由德国哲学家Günter Anders(1902-1992)撰写的《人已经过时了1. 关于第二次工业革命时代中的灵魂的思考》文本反思当代人跟科技的关系状况。在1956年出版的文本中,哲学家谈到游客使用相机作为:“一种工具,通过这种工具,他们如果感受到某一个事物的过分美丽或独特性对他们的刺激太大了,可以立即把独特的东西转换成‘插图的主题',使他们能够将每一个过于独特的事物转换成普遍可复制的事物” ,也就是把独一无二的事物成为无限几乎无法区分的系列图像中的一张。 游客在进入武陵源参观的时候,在他们自我的想象中已经带有一种固化与刻板的系列化的形象。这种形象大多由令人惊叹和引人入胜的带有冲击性的报纸和杂志上发表的图片、或是像阿凡达的国际电影的成功引领大众,也包括影响力强大的网络社交藉由图片传播力量而建造出来的。这种由大众媒介传播的刻板印象在旅游者的头脑中产生了精确的知觉欲望,导致旅游者不再是他们从未见过的景观发现者,而仅仅是由一些以前的游客所创造的影像复制的消费者;同时也是与前面的版本几乎相同的副本创建者,准备把将复制的图像重新插入到始终相同的基本方案中进行复制的大量废纸中。

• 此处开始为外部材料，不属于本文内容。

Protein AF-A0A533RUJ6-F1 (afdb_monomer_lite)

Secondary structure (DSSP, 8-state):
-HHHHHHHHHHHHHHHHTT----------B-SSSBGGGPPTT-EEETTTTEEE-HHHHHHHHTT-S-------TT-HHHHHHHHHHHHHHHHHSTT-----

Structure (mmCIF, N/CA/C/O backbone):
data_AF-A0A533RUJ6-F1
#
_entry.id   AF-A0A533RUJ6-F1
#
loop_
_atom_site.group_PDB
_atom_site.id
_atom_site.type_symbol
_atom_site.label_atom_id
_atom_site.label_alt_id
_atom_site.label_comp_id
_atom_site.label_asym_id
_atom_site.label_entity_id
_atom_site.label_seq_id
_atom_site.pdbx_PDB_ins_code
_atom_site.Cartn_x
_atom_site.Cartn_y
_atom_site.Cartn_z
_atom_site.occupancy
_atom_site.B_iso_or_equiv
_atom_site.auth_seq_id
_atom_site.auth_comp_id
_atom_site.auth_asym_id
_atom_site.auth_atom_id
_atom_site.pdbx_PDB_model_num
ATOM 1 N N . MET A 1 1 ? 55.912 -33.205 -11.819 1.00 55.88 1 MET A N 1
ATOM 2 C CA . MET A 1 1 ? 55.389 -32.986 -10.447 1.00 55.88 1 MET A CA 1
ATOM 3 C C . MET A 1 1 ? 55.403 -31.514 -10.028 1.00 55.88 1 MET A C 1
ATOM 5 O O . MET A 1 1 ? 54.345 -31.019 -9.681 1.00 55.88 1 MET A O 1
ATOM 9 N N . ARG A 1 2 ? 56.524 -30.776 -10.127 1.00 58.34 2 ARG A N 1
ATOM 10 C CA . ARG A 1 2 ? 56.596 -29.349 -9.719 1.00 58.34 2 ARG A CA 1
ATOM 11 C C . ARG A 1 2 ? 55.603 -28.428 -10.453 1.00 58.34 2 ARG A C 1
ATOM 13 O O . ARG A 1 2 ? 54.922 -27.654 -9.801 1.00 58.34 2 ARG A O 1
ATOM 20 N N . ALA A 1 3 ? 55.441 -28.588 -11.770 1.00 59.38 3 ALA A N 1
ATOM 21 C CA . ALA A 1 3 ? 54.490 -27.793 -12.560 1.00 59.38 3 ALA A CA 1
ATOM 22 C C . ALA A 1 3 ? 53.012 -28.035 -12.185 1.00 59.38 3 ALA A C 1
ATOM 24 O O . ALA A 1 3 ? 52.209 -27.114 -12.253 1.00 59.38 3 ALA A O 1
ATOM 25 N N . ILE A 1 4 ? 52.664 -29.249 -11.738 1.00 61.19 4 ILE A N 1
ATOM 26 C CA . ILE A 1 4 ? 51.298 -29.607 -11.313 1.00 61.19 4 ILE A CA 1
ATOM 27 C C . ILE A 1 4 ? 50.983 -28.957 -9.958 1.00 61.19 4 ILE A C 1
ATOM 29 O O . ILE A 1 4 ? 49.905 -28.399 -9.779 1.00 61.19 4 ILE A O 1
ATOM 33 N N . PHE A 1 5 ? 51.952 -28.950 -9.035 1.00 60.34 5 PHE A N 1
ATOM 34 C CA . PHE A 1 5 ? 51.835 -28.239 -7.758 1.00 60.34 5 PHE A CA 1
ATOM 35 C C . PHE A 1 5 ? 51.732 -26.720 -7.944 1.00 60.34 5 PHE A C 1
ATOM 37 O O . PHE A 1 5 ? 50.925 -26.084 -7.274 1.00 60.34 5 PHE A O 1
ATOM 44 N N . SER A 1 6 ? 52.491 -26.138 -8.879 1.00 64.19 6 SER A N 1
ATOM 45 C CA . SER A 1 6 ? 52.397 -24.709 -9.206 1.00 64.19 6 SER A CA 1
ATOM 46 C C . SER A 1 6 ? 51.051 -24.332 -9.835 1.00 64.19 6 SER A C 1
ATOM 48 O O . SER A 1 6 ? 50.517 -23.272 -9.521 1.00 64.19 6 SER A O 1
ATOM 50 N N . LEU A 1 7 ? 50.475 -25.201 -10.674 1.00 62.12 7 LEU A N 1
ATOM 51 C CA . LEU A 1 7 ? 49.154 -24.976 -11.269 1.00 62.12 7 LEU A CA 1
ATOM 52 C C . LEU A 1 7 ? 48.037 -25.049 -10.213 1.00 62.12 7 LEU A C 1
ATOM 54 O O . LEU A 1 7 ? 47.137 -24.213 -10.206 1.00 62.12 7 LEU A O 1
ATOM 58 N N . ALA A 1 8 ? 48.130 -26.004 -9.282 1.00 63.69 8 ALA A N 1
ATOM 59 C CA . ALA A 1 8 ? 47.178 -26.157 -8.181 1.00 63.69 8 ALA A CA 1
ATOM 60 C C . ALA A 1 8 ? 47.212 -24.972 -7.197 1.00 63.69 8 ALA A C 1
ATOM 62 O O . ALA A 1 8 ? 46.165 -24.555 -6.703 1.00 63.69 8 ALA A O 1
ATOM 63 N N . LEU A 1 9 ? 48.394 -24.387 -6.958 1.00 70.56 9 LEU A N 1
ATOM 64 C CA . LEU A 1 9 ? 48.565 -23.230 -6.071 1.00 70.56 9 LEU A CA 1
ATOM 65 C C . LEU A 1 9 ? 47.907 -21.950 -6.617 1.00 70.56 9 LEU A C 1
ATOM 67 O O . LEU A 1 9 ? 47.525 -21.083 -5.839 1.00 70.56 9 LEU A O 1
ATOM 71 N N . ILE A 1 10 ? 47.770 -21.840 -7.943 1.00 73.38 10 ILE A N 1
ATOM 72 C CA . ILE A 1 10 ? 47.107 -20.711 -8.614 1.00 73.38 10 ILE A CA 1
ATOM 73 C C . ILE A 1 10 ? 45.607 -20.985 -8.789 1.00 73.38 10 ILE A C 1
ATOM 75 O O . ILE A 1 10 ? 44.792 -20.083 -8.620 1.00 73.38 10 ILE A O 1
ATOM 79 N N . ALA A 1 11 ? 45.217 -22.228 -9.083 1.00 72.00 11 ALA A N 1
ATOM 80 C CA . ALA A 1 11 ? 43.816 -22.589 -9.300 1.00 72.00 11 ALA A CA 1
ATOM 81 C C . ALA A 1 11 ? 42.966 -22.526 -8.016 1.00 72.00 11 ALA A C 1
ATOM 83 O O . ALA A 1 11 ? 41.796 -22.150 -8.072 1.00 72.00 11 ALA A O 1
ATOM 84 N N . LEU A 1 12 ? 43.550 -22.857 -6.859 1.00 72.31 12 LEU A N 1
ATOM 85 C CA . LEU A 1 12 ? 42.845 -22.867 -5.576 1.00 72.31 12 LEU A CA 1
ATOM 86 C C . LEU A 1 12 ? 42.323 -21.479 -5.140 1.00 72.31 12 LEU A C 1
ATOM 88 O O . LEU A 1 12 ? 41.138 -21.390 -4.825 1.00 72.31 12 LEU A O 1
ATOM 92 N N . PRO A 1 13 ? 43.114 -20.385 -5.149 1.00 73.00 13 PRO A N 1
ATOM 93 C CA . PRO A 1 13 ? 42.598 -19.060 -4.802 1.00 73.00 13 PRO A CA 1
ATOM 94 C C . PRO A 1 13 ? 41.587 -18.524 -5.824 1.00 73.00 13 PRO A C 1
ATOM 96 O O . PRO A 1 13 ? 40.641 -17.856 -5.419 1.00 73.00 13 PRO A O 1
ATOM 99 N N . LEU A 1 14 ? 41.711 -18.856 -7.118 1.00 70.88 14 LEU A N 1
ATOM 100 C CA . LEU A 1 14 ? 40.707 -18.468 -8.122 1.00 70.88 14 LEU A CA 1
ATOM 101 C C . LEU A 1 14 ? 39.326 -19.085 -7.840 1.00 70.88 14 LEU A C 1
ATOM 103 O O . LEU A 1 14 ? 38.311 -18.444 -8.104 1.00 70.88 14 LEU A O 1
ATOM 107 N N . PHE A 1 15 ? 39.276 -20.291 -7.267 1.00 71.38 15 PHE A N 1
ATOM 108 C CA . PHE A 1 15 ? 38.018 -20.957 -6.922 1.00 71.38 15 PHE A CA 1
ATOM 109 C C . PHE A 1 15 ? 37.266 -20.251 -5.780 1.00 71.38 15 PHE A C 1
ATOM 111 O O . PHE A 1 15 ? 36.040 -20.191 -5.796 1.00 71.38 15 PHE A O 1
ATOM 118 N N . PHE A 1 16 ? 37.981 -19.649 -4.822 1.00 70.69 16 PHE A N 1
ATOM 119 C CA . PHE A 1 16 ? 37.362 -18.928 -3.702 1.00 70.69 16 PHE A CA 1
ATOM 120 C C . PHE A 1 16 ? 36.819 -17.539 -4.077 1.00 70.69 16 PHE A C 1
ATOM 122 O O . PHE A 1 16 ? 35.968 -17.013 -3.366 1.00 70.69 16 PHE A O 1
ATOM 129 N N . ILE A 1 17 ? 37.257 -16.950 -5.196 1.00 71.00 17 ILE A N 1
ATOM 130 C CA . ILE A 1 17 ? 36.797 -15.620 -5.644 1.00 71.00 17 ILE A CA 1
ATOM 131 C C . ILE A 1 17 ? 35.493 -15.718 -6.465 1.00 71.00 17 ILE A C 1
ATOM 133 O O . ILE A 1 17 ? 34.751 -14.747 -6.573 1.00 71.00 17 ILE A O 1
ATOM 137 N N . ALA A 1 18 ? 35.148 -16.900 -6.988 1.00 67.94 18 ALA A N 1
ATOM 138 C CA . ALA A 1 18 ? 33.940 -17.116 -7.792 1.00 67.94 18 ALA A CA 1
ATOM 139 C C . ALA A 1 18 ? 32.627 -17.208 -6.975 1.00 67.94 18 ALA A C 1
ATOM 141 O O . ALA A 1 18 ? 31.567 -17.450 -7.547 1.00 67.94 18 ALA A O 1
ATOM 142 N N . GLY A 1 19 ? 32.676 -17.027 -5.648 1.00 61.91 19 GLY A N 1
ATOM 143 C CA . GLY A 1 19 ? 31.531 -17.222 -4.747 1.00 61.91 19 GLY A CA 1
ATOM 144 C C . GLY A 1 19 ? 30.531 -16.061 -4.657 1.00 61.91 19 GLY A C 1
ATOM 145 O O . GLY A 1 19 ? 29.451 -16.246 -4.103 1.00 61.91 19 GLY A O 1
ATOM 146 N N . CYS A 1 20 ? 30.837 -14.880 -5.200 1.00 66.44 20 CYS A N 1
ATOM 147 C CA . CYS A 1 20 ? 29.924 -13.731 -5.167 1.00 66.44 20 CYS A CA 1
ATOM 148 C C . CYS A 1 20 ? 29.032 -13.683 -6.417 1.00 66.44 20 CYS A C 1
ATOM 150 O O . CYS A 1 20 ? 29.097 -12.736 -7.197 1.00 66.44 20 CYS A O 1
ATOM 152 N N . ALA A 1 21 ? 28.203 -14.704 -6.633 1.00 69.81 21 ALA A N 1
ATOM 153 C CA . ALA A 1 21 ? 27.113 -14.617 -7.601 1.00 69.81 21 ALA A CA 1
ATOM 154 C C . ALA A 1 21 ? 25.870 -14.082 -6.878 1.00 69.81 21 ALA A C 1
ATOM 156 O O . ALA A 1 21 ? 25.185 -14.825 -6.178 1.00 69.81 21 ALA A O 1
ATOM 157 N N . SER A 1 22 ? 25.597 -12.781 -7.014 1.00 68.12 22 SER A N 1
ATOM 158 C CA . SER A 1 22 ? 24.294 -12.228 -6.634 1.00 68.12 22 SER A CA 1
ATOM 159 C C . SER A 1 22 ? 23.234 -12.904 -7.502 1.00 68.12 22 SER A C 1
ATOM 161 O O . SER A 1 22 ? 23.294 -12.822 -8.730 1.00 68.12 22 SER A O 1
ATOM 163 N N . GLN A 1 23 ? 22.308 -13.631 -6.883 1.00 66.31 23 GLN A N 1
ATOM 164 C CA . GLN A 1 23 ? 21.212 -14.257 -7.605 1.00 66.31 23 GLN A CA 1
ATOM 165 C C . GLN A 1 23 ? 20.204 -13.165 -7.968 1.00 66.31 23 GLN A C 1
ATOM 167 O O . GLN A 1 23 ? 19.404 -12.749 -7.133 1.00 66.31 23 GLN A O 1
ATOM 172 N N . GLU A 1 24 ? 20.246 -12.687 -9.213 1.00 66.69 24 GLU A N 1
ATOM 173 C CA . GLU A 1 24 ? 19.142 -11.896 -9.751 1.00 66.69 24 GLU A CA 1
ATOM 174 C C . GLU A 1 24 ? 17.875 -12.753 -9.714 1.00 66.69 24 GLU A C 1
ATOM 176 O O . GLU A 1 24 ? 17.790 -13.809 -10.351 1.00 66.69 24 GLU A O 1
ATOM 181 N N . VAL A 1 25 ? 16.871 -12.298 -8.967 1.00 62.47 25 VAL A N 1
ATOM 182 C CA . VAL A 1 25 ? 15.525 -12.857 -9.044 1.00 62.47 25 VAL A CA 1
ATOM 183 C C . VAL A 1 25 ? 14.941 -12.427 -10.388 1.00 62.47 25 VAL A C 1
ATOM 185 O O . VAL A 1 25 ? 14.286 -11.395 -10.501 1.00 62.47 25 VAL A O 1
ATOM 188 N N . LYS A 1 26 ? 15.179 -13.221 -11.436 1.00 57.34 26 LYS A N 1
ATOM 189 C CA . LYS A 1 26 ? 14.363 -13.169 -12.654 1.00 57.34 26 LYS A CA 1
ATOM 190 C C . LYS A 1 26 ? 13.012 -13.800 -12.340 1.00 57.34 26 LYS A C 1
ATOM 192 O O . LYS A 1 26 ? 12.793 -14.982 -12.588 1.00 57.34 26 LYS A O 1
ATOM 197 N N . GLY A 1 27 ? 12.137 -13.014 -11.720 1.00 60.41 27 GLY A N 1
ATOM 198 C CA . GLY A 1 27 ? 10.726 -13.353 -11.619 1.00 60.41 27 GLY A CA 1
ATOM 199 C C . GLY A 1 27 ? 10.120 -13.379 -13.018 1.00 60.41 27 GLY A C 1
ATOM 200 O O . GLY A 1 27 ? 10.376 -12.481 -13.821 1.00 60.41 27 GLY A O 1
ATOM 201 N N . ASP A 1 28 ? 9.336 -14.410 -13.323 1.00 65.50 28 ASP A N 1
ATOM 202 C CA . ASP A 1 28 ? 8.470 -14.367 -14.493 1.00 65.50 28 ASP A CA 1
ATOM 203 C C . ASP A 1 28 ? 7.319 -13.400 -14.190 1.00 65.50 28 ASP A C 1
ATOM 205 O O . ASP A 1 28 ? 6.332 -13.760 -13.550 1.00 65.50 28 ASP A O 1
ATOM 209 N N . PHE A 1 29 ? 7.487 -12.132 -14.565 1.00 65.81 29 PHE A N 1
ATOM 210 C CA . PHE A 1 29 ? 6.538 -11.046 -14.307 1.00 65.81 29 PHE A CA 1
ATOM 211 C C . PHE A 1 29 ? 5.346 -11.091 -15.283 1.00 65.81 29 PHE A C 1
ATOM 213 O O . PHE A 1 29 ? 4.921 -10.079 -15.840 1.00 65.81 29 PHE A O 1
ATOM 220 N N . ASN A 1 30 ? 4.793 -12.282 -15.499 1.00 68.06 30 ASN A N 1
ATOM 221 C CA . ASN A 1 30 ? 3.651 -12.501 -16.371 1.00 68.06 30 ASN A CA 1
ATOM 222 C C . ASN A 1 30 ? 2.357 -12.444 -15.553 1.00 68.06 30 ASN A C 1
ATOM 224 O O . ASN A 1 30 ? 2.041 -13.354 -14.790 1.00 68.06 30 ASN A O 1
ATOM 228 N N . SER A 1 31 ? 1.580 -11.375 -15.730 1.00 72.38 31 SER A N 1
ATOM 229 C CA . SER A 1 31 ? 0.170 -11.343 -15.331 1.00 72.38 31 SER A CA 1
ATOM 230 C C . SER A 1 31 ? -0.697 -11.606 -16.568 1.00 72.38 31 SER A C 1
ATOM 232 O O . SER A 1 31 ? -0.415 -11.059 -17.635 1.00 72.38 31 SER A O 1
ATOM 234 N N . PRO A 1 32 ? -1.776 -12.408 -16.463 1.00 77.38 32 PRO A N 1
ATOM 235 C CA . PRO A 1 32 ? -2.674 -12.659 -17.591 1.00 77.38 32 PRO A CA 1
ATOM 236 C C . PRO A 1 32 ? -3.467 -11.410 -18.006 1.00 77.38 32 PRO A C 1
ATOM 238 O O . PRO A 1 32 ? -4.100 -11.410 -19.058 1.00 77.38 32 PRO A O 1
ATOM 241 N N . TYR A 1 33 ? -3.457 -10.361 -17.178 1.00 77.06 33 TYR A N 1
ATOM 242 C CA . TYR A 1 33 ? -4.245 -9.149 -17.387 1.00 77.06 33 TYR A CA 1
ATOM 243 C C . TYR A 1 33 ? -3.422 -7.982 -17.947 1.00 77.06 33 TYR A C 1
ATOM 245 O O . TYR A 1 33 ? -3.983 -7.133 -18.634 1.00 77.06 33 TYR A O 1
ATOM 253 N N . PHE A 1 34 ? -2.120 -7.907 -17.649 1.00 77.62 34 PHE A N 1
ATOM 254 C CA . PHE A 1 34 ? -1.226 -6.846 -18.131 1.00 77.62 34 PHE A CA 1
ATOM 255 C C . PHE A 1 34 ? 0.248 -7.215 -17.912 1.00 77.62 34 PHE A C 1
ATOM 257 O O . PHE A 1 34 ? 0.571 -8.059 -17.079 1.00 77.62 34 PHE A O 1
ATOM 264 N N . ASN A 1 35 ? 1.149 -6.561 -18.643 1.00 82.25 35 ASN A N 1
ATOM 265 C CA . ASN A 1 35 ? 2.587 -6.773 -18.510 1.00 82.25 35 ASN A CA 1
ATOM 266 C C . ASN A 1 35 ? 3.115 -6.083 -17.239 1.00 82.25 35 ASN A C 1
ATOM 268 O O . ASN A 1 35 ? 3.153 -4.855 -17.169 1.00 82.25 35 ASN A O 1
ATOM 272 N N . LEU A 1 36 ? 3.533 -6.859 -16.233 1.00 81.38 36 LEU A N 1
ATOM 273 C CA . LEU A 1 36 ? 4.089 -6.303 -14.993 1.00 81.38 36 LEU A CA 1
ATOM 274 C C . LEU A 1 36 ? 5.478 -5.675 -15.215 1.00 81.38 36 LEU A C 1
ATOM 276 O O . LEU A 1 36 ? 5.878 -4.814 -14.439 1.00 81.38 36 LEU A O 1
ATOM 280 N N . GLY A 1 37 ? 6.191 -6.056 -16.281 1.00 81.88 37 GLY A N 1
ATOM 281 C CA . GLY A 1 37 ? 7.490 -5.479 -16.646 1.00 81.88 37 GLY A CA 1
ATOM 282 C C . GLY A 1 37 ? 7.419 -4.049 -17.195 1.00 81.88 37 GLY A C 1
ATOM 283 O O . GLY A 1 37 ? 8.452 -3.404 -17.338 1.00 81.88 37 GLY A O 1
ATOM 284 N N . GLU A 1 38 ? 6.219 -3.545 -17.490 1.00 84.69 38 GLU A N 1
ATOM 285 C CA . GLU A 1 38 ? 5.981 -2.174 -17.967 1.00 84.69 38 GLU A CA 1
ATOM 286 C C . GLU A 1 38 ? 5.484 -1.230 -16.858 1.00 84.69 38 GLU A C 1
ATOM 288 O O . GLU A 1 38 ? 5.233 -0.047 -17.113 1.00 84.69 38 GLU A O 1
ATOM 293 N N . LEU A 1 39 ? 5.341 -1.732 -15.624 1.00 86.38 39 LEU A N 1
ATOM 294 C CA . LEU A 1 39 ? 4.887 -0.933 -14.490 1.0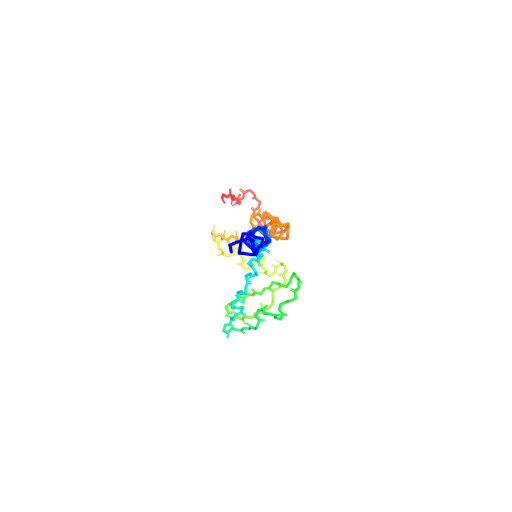0 86.38 39 LEU A CA 1
ATOM 295 C C . LEU A 1 39 ? 5.831 0.234 -14.220 1.00 86.38 39 LEU A C 1
ATOM 297 O O . LEU A 1 39 ? 7.048 0.079 -14.133 1.00 86.38 39 LEU A O 1
ATOM 301 N N . GLN A 1 40 ? 5.238 1.411 -14.052 1.00 89.25 40 GLN A N 1
ATOM 302 C CA . GLN A 1 40 ? 5.967 2.601 -13.639 1.00 89.25 40 GLN A CA 1
ATOM 303 C C . GLN A 1 40 ? 6.064 2.653 -12.113 1.00 89.25 40 GLN A C 1
ATOM 305 O O . GLN A 1 40 ? 5.196 2.142 -11.399 1.00 89.25 40 GLN A O 1
ATOM 310 N N . GLU A 1 41 ? 7.105 3.308 -11.599 1.00 86.31 41 GLU A N 1
ATOM 311 C CA . GLU A 1 41 ? 7.243 3.524 -10.159 1.00 86.31 41 GLU A CA 1
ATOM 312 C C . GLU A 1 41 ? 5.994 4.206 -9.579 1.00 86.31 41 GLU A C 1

并非巧合的是到了1990年代,当摄影机已经开始泛滥成为观光者游览活动的须带物时,陈生平不得不放弃拍摄纪念照的工作:到目前为止这种职业几乎从旅游景点中消失,由游客手中的智能手机和数码相机取而代之。通过镜头创造出一个被认为是现实的复制样品,让游客获得拥有美丽景观环境的虚幻。在拥有了标准化的图像之后,参观者因为获得了一张照片而感到旅游行为的更加丰富与满足。拍摄下的影像是具有它自己的属性:与保持独特和不可重复性的拍摄主题不同,相机里保存的影像可以进行无限地复制。游客的目的不是经历一种体验,而是回到家之后可以拥有一个形象记忆,并且可以与朋友分享他们认为是很特别的图片。然而实际上这是特别为所有旅游消费者精心准备和包装好的“高速影像”消费,便于给他们一种暂时满足感的购物品。
陈生平的摄影重点思考全球经济的一体化和消费社会转型的快速旅游模式给环境所带来的巨大变化。在摆脱商品化的标准形象的同时,他拒绝数码相机的飞快速度,而总是依靠传统的大画幅胶片相机的物质性和暗房工作的缓慢过程。这种拍的方式允许摄影师的观念和手工完全控制引导整个从拍摄直到相纸上投影放大的过程,并不需要进行屏幕或计算机的调整置换。在影像需要通过网络宣传的时候,他的底片才会被扫描成数字文件媒介:这种数字化的文件跟暗房放大的原作保持一定的距离,主要体现在传播用途所发挥的作用。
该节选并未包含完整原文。